▶ ASSIGNMENT
Below is a block of entries; repeat exactly the lines starting at the line that contains "ATOM 43 O O" and ending at the line that contains "ATOM 46 C C", both included.

[Stored entries]
============================================================
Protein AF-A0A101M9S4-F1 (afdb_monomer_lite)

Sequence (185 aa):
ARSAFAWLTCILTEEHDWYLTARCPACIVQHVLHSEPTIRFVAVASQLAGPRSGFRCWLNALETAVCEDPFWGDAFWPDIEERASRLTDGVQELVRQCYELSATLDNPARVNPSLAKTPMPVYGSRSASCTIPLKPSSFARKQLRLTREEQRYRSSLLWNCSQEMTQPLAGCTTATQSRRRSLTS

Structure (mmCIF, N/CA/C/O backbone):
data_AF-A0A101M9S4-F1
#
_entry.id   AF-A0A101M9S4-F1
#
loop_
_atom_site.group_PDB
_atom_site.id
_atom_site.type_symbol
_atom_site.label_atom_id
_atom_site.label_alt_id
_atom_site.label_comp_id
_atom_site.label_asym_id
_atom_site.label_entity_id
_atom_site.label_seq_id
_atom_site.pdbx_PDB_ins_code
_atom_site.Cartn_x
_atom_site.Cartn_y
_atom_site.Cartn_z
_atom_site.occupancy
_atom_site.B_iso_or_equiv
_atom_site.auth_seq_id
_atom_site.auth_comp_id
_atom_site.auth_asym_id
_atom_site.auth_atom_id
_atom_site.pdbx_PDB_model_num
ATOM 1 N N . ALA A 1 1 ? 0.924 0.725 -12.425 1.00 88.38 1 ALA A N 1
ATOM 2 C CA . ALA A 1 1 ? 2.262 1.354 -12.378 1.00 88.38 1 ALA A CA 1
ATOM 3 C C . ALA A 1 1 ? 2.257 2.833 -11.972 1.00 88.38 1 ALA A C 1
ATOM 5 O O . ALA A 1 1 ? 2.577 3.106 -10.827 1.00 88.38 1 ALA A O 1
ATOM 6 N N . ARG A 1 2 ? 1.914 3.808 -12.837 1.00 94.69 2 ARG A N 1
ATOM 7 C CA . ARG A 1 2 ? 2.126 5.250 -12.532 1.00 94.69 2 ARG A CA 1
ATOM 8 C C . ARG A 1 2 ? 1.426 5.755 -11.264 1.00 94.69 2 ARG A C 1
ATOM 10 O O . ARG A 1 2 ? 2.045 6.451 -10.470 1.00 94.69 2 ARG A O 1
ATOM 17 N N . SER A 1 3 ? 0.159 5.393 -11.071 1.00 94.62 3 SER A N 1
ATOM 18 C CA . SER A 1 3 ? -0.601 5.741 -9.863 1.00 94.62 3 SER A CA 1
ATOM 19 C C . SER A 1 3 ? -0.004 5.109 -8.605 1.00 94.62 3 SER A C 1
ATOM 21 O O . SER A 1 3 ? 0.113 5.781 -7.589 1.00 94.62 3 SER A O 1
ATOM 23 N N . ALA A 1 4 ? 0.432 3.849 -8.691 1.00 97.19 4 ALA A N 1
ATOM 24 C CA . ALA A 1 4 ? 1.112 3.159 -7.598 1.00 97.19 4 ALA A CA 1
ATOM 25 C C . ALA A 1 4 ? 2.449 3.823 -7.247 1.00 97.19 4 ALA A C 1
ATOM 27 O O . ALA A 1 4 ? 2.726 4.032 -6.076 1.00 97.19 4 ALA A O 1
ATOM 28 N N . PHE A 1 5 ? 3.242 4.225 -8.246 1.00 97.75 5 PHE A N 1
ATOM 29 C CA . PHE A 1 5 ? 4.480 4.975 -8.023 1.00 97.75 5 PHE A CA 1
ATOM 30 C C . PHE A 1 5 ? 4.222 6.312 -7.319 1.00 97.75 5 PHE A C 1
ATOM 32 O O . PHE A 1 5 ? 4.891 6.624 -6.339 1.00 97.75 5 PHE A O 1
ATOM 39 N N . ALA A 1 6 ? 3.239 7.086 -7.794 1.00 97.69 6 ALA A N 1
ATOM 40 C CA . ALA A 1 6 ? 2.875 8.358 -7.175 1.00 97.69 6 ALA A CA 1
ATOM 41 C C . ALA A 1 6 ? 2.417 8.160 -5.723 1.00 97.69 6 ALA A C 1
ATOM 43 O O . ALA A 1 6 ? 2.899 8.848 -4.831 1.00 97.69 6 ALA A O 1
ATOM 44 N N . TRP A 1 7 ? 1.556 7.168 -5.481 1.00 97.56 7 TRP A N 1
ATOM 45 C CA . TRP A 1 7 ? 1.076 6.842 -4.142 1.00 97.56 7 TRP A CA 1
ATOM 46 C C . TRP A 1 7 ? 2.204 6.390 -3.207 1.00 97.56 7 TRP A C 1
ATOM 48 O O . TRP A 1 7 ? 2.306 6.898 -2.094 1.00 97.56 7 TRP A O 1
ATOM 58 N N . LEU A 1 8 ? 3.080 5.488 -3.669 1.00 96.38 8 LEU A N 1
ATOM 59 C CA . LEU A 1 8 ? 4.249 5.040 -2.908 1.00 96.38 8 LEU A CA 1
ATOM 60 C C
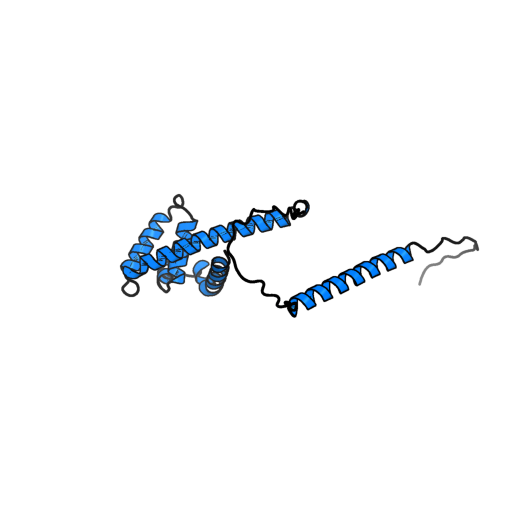 . LEU A 1 8 ? 5.182 6.205 -2.585 1.00 96.38 8 LEU A C 1
ATOM 62 O O . LEU A 1 8 ? 5.705 6.282 -1.483 1.00 96.38 8 LEU A O 1
ATOM 66 N N . THR A 1 9 ? 5.377 7.119 -3.534 1.00 96.38 9 THR A N 1
ATOM 67 C CA . THR A 1 9 ? 6.201 8.306 -3.302 1.00 96.38 9 THR A CA 1
ATOM 68 C C . THR A 1 9 ? 5.597 9.147 -2.184 1.00 96.38 9 THR A C 1
ATOM 70 O O . THR A 1 9 ? 6.308 9.447 -1.236 1.00 96.38 9 THR A O 1
ATOM 73 N N . CYS A 1 10 ? 4.294 9.446 -2.241 1.00 96.25 10 CYS A N 1
ATOM 74 C CA . CYS A 1 10 ? 3.604 10.199 -1.191 1.00 96.25 10 CYS A CA 1
ATOM 75 C C . CYS A 1 10 ? 3.732 9.522 0.180 1.00 96.25 10 CYS A C 1
ATOM 77 O O . CYS A 1 10 ? 4.256 10.131 1.110 1.00 96.25 10 CYS A O 1
ATOM 79 N N . ILE A 1 11 ? 3.336 8.248 0.300 1.00 95.25 11 ILE A N 1
ATOM 80 C CA . ILE A 1 11 ? 3.333 7.566 1.602 1.00 95.25 11 ILE A CA 1
ATOM 81 C C . ILE A 1 11 ? 4.749 7.430 2.178 1.00 95.25 11 ILE A C 1
ATOM 83 O O . ILE A 1 11 ? 4.946 7.642 3.368 1.00 95.25 11 ILE A O 1
ATOM 87 N N . LEU A 1 12 ? 5.758 7.141 1.346 1.00 93.31 12 LEU A N 1
ATOM 88 C CA . LEU A 1 12 ? 7.141 7.004 1.809 1.00 93.31 12 LEU A CA 1
ATOM 89 C C . LEU A 1 12 ? 7.772 8.354 2.177 1.00 93.31 12 LEU A C 1
ATOM 91 O O . LEU A 1 12 ? 8.707 8.394 2.973 1.00 93.31 12 LEU A O 1
ATOM 95 N N . THR A 1 13 ? 7.279 9.460 1.616 1.00 94.25 13 THR A N 1
ATOM 96 C CA . THR A 1 13 ? 7.718 10.800 2.023 1.00 94.25 13 THR A CA 1
ATOM 97 C C . THR A 1 13 ? 7.021 11.296 3.284 1.00 94.25 13 THR A C 1
ATOM 99 O O . THR A 1 13 ? 7.658 11.956 4.098 1.00 94.25 13 THR A O 1
ATOM 102 N N . GLU A 1 14 ? 5.735 10.992 3.456 1.00 93.88 14 GLU A N 1
ATOM 103 C CA . GLU A 1 14 ? 4.913 11.529 4.549 1.00 93.88 14 GLU A CA 1
ATOM 104 C C . GLU A 1 14 ? 5.049 10.706 5.837 1.00 93.88 14 GLU A C 1
ATOM 106 O O . GLU A 1 14 ? 5.126 11.271 6.924 1.00 93.88 14 GLU A O 1
ATOM 111 N N . GLU A 1 15 ? 5.159 9.381 5.725 1.00 93.31 15 GLU A N 1
ATOM 112 C CA . GLU A 1 15 ? 5.148 8.452 6.863 1.00 93.31 15 GLU A CA 1
ATOM 113 C C . GLU A 1 15 ? 6.546 7.898 7.207 1.00 93.31 15 GLU A C 1
ATOM 115 O O . GLU A 1 15 ? 6.685 6.781 7.714 1.00 93.31 15 GLU A O 1
ATOM 120 N N . HIS A 1 16 ? 7.600 8.673 6.922 1.00 90.44 16 HIS A N 1
ATOM 121 C CA . HIS A 1 16 ? 9.005 8.251 7.027 1.00 90.44 16 HIS A CA 1
ATOM 122 C C . HIS A 1 16 ? 9.370 7.601 8.370 1.00 90.44 16 HIS A C 1
ATOM 124 O O . HIS A 1 16 ? 9.885 6.481 8.421 1.00 90.44 16 HIS A O 1
ATOM 130 N N . ASP A 1 17 ? 9.055 8.284 9.470 1.00 89.75 17 ASP A N 1
ATOM 131 C CA . ASP A 1 17 ? 9.403 7.834 10.821 1.00 89.75 17 ASP A CA 1
ATOM 132 C C . ASP A 1 17 ? 8.631 6.577 11.241 1.00 89.75 17 ASP A C 1
ATOM 134 O O . ASP A 1 17 ? 9.109 5.780 12.057 1.00 89.75 17 ASP A O 1
ATOM 138 N N . TRP A 1 18 ? 7.423 6.401 10.698 1.00 90.69 18 TRP A N 1
ATOM 139 C CA . TRP A 1 18 ? 6.555 5.279 11.026 1.00 90.69 18 TRP A CA 1
ATOM 140 C C . TRP A 1 18 ? 7.092 3.980 10.431 1.00 90.69 18 TRP A C 1
ATOM 142 O O . TRP A 1 18 ? 7.324 3.025 11.176 1.00 90.69 18 TRP A O 1
ATOM 152 N N . TYR A 1 19 ? 7.367 3.936 9.124 1.00 84.31 19 TYR A N 1
ATOM 153 C CA . TYR A 1 19 ? 7.831 2.690 8.504 1.00 84.31 19 TYR A CA 1
ATOM 154 C C . TYR A 1 19 ? 9.289 2.346 8.849 1.00 84.31 19 TYR A C 1
ATOM 156 O O . TYR A 1 19 ? 9.677 1.184 8.741 1.00 84.31 19 TYR A O 1
ATOM 164 N N . LEU A 1 20 ? 10.097 3.314 9.303 1.00 88.38 20 LEU A N 1
ATOM 165 C CA . LEU A 1 20 ? 11.416 3.044 9.890 1.00 88.38 20 LEU A CA 1
ATOM 166 C C . LEU A 1 20 ? 11.344 2.515 11.327 1.00 88.38 20 LEU A C 1
ATOM 168 O O . LEU A 1 20 ? 12.375 2.195 11.919 1.00 88.38 20 LEU A O 1
ATOM 172 N N . THR A 1 21 ? 10.143 2.374 11.895 1.00 84.56 21 THR A N 1
ATOM 173 C CA . THR A 1 21 ? 9.914 1.835 13.242 1.00 84.56 21 THR A CA 1
ATOM 174 C C . THR A 1 21 ? 10.663 2.598 14.340 1.00 84.56 21 THR A C 1
ATOM 176 O O . THR A 1 21 ? 11.097 2.018 15.330 1.00 84.56 21 THR A O 1
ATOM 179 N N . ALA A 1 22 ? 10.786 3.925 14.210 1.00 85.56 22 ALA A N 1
============================================================
▶ WORKED SOLUTION
ATOM 43 O O . ALA A 1 6 ? 2.899 8.848 -4.831 1.00 97.69 6 ALA A O 1
ATOM 44 N N . TRP A 1 7 ? 1.556 7.168 -5.481 1.00 97.56 7 TRP A N 1
ATOM 45 C CA . TRP A 1 7 ? 1.076 6.842 -4.142 1.00 97.56 7 TRP A CA 1
ATOM 46 C C . TRP A 1 7 ? 2.204 6.390 -3.207 1.00 97.56 7 TRP A C 1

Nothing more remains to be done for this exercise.